### EXERCISE:
Below are entries. Copy exactly the lines running from the line that holds "ATOM 137 C CA" to the line that holds "ATOM 151 N N", with both ends included.

### MATERIAL PROVIDED:
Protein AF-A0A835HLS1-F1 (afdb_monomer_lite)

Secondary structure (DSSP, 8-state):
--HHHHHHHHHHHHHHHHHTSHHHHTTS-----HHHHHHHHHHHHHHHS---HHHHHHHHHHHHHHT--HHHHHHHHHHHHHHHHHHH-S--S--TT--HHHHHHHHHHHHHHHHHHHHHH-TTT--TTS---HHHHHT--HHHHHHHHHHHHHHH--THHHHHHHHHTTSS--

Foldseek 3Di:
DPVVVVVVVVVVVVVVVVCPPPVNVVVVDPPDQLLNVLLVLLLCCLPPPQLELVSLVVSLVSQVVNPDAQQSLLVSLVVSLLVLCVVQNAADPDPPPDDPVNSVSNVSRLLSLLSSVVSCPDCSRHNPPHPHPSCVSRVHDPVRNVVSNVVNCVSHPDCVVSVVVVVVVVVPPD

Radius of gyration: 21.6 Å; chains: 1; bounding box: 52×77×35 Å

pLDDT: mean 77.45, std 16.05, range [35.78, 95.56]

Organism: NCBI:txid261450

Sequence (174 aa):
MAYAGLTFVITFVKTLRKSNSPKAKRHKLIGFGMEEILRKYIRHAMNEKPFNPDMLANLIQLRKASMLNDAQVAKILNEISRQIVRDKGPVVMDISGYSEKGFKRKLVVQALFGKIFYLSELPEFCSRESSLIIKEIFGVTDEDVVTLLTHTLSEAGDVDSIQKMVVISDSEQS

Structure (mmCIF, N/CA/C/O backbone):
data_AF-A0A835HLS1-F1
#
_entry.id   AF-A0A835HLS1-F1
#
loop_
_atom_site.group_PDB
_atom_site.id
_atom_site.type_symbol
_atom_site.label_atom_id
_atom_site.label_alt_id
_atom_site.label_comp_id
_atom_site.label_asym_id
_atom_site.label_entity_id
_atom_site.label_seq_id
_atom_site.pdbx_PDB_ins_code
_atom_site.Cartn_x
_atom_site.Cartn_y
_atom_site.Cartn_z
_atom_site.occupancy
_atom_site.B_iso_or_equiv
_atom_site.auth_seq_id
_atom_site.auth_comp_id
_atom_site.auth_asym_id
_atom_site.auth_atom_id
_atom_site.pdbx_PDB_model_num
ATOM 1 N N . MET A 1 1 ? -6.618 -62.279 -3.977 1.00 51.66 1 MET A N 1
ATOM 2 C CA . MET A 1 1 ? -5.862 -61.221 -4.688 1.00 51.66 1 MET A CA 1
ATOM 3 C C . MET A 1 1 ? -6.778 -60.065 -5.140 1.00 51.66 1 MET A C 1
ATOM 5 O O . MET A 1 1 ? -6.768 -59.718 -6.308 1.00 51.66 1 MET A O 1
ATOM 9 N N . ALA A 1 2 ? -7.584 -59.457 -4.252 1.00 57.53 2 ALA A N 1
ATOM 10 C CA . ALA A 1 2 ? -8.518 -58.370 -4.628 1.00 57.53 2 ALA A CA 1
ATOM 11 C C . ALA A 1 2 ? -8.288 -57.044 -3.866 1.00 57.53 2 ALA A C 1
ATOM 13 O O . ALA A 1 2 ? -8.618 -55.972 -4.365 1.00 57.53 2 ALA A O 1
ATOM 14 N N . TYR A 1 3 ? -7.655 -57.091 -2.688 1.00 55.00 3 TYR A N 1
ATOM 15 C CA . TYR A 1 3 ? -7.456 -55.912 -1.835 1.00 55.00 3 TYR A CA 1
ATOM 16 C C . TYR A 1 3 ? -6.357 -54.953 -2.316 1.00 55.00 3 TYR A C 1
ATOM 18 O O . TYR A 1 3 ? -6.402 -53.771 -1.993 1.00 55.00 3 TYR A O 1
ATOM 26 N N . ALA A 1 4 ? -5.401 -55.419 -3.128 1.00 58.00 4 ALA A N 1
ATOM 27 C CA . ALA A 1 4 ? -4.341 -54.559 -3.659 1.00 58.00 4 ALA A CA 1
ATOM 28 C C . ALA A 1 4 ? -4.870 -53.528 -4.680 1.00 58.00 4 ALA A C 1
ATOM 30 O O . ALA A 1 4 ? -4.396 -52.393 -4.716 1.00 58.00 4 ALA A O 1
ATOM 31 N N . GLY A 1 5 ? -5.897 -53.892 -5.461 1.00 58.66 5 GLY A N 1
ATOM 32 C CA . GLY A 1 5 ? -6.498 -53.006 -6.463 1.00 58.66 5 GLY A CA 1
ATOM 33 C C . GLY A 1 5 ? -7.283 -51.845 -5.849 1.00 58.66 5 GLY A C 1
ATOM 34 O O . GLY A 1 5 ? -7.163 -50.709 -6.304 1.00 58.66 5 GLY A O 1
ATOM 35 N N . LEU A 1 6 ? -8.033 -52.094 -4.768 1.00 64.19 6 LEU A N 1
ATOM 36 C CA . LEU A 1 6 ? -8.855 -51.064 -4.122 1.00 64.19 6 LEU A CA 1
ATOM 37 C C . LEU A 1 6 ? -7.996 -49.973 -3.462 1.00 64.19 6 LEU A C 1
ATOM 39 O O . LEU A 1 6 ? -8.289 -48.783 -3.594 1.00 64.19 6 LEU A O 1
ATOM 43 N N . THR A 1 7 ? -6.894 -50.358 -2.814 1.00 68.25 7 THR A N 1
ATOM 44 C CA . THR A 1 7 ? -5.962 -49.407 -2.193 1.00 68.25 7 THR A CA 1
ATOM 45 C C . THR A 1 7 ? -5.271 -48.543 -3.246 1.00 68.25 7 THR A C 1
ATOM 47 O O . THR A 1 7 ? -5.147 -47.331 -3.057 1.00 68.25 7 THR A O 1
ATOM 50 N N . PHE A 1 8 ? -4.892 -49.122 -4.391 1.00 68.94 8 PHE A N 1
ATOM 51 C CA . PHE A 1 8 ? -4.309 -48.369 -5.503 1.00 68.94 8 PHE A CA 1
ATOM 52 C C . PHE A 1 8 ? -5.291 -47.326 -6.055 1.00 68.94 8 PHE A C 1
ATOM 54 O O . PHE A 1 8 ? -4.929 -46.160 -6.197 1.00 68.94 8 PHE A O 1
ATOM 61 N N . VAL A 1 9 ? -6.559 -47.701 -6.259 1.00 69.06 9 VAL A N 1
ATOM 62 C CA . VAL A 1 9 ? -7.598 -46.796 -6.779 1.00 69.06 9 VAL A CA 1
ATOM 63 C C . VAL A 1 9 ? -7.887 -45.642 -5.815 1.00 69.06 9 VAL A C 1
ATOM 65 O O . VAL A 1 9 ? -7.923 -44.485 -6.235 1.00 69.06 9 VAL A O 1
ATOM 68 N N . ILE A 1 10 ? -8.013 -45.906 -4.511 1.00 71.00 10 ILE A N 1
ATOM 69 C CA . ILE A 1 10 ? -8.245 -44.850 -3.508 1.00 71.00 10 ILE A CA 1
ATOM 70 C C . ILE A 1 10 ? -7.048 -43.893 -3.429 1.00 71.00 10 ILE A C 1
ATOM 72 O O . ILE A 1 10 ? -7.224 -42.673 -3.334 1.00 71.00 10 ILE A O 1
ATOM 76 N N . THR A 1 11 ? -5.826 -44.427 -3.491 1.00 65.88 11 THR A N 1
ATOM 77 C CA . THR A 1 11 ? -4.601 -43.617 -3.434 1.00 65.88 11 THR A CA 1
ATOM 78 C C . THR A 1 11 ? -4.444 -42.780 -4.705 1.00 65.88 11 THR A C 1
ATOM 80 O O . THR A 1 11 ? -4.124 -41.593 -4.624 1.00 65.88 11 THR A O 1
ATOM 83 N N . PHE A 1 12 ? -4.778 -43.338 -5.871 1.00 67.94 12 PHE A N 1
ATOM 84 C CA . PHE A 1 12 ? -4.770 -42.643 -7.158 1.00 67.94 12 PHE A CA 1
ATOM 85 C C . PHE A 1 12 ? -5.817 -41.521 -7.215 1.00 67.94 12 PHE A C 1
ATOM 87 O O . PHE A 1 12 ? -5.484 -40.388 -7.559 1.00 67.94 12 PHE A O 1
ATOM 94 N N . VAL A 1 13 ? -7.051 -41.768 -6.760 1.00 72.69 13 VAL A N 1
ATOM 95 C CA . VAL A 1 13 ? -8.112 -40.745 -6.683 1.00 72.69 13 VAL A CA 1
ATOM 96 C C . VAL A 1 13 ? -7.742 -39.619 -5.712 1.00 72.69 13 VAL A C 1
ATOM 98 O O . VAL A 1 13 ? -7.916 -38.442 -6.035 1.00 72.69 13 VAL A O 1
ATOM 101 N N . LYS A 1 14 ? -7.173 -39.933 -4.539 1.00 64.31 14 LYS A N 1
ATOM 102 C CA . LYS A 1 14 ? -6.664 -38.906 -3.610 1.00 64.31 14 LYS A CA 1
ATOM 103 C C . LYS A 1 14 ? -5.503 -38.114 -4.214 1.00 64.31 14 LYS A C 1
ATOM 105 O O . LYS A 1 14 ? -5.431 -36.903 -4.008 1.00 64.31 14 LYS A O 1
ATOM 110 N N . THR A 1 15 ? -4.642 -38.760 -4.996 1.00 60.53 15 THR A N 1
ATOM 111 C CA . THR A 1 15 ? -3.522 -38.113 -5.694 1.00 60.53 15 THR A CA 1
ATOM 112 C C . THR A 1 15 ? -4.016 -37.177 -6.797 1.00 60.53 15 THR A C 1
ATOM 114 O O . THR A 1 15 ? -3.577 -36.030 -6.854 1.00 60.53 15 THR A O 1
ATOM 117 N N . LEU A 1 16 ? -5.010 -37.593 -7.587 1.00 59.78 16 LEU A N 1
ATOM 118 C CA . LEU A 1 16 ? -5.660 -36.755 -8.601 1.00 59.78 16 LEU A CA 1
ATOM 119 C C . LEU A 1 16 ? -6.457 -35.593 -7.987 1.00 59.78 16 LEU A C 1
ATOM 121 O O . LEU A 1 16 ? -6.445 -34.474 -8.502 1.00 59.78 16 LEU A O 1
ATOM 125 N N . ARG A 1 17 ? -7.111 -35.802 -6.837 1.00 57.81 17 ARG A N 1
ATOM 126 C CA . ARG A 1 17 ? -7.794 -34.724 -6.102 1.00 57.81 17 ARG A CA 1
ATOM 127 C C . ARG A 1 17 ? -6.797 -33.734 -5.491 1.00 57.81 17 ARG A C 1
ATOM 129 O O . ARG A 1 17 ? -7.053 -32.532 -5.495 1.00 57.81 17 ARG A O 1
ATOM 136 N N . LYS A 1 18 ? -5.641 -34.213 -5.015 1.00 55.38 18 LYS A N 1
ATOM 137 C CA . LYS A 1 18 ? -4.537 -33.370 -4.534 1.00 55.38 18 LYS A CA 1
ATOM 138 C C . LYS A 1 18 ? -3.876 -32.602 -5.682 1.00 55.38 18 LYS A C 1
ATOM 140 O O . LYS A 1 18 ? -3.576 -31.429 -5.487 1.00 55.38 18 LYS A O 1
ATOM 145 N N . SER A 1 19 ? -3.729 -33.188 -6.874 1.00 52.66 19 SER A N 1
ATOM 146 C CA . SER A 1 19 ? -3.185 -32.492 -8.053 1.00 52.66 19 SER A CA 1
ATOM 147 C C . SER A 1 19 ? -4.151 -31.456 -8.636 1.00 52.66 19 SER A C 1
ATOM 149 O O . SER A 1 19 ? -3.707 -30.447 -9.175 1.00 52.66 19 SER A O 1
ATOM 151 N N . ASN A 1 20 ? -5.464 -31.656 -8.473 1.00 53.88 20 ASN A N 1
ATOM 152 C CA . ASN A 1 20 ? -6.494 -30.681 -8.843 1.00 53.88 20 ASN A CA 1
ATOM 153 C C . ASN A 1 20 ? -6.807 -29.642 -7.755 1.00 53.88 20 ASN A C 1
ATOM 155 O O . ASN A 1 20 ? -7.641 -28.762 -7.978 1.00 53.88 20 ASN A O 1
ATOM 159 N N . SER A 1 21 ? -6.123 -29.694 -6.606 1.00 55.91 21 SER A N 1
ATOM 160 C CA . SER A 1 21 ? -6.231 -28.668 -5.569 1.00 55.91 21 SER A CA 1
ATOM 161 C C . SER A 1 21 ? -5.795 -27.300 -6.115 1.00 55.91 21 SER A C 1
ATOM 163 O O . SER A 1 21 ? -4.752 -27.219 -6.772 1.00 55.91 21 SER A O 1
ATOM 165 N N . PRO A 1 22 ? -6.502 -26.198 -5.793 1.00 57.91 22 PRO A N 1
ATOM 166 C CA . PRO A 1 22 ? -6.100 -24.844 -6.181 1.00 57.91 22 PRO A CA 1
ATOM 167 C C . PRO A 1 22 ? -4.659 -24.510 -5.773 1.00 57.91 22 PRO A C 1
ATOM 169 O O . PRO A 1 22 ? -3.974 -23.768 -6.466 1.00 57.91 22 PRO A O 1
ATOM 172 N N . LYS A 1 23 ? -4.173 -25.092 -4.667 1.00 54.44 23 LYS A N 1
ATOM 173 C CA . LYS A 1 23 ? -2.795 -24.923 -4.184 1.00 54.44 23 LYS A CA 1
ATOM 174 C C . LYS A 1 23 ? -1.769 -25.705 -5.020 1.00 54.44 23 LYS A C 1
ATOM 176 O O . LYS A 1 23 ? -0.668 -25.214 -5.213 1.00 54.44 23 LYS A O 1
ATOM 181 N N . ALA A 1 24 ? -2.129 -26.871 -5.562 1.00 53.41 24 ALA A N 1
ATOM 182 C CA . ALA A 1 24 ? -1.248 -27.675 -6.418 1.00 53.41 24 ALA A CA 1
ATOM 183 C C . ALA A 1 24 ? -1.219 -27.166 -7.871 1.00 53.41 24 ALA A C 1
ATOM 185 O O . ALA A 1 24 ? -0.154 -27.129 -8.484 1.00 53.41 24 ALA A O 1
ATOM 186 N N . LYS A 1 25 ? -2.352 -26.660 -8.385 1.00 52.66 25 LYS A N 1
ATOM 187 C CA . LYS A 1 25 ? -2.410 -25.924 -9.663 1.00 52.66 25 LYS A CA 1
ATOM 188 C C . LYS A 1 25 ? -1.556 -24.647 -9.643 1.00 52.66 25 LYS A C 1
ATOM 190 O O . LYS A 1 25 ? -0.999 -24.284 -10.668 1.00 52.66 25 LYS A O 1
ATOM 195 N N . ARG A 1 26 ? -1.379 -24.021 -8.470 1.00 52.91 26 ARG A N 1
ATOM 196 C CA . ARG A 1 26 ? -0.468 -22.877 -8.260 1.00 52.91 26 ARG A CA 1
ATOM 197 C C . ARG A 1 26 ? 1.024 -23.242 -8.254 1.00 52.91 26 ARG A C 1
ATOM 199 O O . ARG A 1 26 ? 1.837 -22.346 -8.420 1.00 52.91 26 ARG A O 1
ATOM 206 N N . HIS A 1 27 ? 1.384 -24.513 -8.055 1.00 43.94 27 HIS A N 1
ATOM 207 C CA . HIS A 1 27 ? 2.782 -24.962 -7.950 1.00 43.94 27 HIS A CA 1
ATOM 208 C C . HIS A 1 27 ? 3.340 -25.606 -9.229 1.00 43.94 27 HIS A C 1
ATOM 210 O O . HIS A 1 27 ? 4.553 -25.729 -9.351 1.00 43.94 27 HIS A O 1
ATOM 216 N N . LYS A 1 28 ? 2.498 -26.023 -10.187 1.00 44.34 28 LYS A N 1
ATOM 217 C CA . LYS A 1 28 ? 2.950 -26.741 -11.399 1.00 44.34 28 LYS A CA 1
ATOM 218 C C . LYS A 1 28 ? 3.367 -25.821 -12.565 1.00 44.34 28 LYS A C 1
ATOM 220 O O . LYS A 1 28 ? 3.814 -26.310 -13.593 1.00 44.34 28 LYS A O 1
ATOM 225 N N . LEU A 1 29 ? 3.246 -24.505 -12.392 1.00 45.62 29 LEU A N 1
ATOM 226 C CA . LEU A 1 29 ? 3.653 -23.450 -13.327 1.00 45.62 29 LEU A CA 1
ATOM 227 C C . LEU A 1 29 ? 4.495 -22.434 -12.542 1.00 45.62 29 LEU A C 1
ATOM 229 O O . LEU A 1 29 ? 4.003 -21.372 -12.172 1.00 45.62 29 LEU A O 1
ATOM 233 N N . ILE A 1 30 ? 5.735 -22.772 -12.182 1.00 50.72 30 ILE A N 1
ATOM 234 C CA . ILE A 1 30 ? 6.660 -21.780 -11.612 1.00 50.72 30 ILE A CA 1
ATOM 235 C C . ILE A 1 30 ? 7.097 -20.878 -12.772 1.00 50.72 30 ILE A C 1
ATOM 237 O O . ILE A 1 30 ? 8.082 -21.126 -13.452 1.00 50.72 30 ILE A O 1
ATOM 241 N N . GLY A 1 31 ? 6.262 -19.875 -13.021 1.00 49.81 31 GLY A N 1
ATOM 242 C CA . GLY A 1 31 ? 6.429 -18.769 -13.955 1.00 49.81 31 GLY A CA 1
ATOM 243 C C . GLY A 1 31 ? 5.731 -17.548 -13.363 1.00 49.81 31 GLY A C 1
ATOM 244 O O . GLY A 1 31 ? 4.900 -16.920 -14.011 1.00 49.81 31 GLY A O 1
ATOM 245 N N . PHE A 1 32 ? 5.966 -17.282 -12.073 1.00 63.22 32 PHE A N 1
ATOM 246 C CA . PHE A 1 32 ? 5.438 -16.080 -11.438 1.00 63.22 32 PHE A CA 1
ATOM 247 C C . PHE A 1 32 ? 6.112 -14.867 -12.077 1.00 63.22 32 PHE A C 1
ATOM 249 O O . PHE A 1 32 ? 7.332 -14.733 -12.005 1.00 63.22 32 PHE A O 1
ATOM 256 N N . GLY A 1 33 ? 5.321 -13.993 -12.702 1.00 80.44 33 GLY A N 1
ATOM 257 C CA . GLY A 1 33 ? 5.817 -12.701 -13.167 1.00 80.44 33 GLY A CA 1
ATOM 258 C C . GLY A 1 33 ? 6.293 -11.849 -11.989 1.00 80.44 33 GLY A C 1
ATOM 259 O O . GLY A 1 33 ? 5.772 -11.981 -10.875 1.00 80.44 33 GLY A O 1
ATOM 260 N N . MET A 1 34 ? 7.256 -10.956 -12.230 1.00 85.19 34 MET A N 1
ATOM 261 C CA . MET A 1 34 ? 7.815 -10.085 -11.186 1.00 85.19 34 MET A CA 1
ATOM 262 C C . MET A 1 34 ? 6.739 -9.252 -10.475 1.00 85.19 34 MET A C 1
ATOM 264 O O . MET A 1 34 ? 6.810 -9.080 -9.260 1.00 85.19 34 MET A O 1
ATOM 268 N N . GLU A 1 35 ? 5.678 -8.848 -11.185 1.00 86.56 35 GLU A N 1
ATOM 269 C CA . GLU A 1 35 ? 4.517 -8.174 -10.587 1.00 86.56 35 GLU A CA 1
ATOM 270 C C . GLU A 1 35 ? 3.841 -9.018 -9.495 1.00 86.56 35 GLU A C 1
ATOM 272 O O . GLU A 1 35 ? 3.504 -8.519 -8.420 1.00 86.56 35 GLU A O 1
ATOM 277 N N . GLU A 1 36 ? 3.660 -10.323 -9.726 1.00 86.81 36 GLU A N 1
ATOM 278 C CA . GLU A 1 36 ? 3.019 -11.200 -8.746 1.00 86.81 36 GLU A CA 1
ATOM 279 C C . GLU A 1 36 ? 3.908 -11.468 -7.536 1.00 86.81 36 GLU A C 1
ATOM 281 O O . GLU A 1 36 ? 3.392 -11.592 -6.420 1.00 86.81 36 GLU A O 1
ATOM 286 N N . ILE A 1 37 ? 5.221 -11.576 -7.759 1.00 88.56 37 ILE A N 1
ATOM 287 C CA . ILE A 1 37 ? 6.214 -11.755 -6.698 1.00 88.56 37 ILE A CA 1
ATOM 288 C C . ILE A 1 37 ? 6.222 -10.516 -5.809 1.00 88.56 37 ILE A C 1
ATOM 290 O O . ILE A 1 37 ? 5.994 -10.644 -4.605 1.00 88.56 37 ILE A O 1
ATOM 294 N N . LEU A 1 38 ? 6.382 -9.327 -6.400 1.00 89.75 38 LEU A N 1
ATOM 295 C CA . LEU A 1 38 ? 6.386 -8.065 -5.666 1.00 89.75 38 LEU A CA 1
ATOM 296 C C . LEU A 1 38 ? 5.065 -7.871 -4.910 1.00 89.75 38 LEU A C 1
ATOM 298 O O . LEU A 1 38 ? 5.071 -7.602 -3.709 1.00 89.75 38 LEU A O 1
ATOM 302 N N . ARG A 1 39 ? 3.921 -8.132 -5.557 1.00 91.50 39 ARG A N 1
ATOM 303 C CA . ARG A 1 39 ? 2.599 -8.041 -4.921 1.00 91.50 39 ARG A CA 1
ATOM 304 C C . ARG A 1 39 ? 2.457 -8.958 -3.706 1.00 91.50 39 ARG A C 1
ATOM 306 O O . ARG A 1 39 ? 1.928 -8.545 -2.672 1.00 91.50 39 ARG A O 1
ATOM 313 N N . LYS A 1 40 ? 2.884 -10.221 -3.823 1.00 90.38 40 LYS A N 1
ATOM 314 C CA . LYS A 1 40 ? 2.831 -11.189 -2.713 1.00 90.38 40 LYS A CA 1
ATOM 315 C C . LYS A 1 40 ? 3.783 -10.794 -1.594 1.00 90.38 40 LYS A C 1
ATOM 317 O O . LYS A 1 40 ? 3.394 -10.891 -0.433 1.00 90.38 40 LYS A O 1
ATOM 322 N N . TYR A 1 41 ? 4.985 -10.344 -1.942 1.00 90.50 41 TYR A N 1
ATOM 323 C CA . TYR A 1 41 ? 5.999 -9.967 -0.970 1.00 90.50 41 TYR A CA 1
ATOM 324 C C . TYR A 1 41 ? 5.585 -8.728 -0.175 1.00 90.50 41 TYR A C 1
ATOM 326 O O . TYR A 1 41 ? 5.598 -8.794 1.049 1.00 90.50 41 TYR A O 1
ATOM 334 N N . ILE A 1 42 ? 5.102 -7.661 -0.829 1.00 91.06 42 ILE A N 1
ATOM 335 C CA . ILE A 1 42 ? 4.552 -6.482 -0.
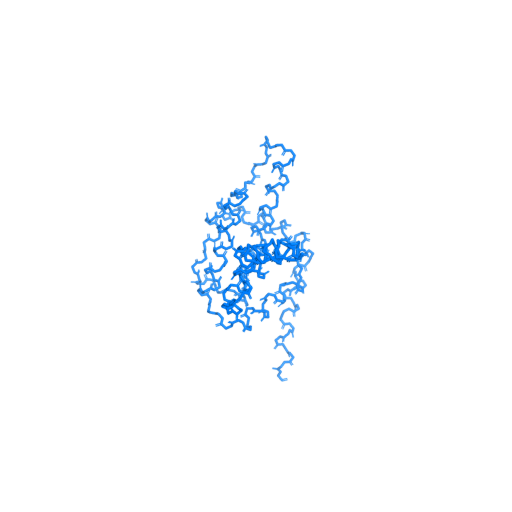137 1.00 91.06 42 ILE A CA 1
ATOM 336 C C . ILE A 1 42 ? 3.414 -6.912 0.790 1.00 91.06 42 ILE A C 1
ATOM 338 O O . ILE A 1 42 ? 3.423 -6.588 1.972 1.00 91.06 42 ILE A O 1
ATOM 342 N N . ARG A 1 43 ? 2.446 -7.701 0.300 1.00 89.75 43 ARG A N 1
ATOM 343 C CA . ARG A 1 43 ? 1.323 -8.154 1.137 1.00 89.75 43 ARG A CA 1
ATOM 344 C C . ARG A 1 43 ? 1.791 -8.923 2.372 1.00 89.75 43 ARG A C 1
ATOM 346 O O . ARG A 1 43 ? 1.248 -8.708 3.453 1.00 89.75 43 ARG A O 1
ATOM 353 N N . HIS A 1 44 ? 2.738 -9.837 2.208 1.00 88.75 44 HIS A N 1
ATOM 354 C CA . HIS A 1 44 ? 3.289 -10.614 3.312 1.00 88.75 44 HIS A CA 1
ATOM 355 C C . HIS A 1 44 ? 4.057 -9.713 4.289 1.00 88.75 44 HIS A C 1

### RESPONSE BOX:
ATOM 137 C CA . LYS A 1 18 ? -4.537 -33.370 -4.534 1.00 55.38 18 LYS A CA 1
ATOM 138 C C . LYS A 1 18 ? -3.876 -32.602 -5.682 1.00 55.38 18 LYS A C 1
ATOM 140 O O . LYS A 1 18 ? -3.576 -31.429 -5.487 1.00 55.38 18 LYS A O 1
ATOM 145 N N . SER A 1 19 ? -3.729 -33.188 -6.874 1.00 52.66 19 SER A N 1
ATOM 146 C CA . SER A 1 19 ? -3.185 -32.492 -8.053 1.00 52.66 19 SER A CA 1
ATOM 147 C C . SER A 1 19 ? -4.151 -31.456 -8.636 1.00 52.66 19 SER A C 1
ATOM 149 O O . SER A 1 19 ? -3.707 -30.447 -9.175 1.00 52.66 19 SER A O 1
ATOM 151 N N . ASN A 1 20 ? -5.464 -31.656 -8.473 1.00 53.88 20 ASN A N 1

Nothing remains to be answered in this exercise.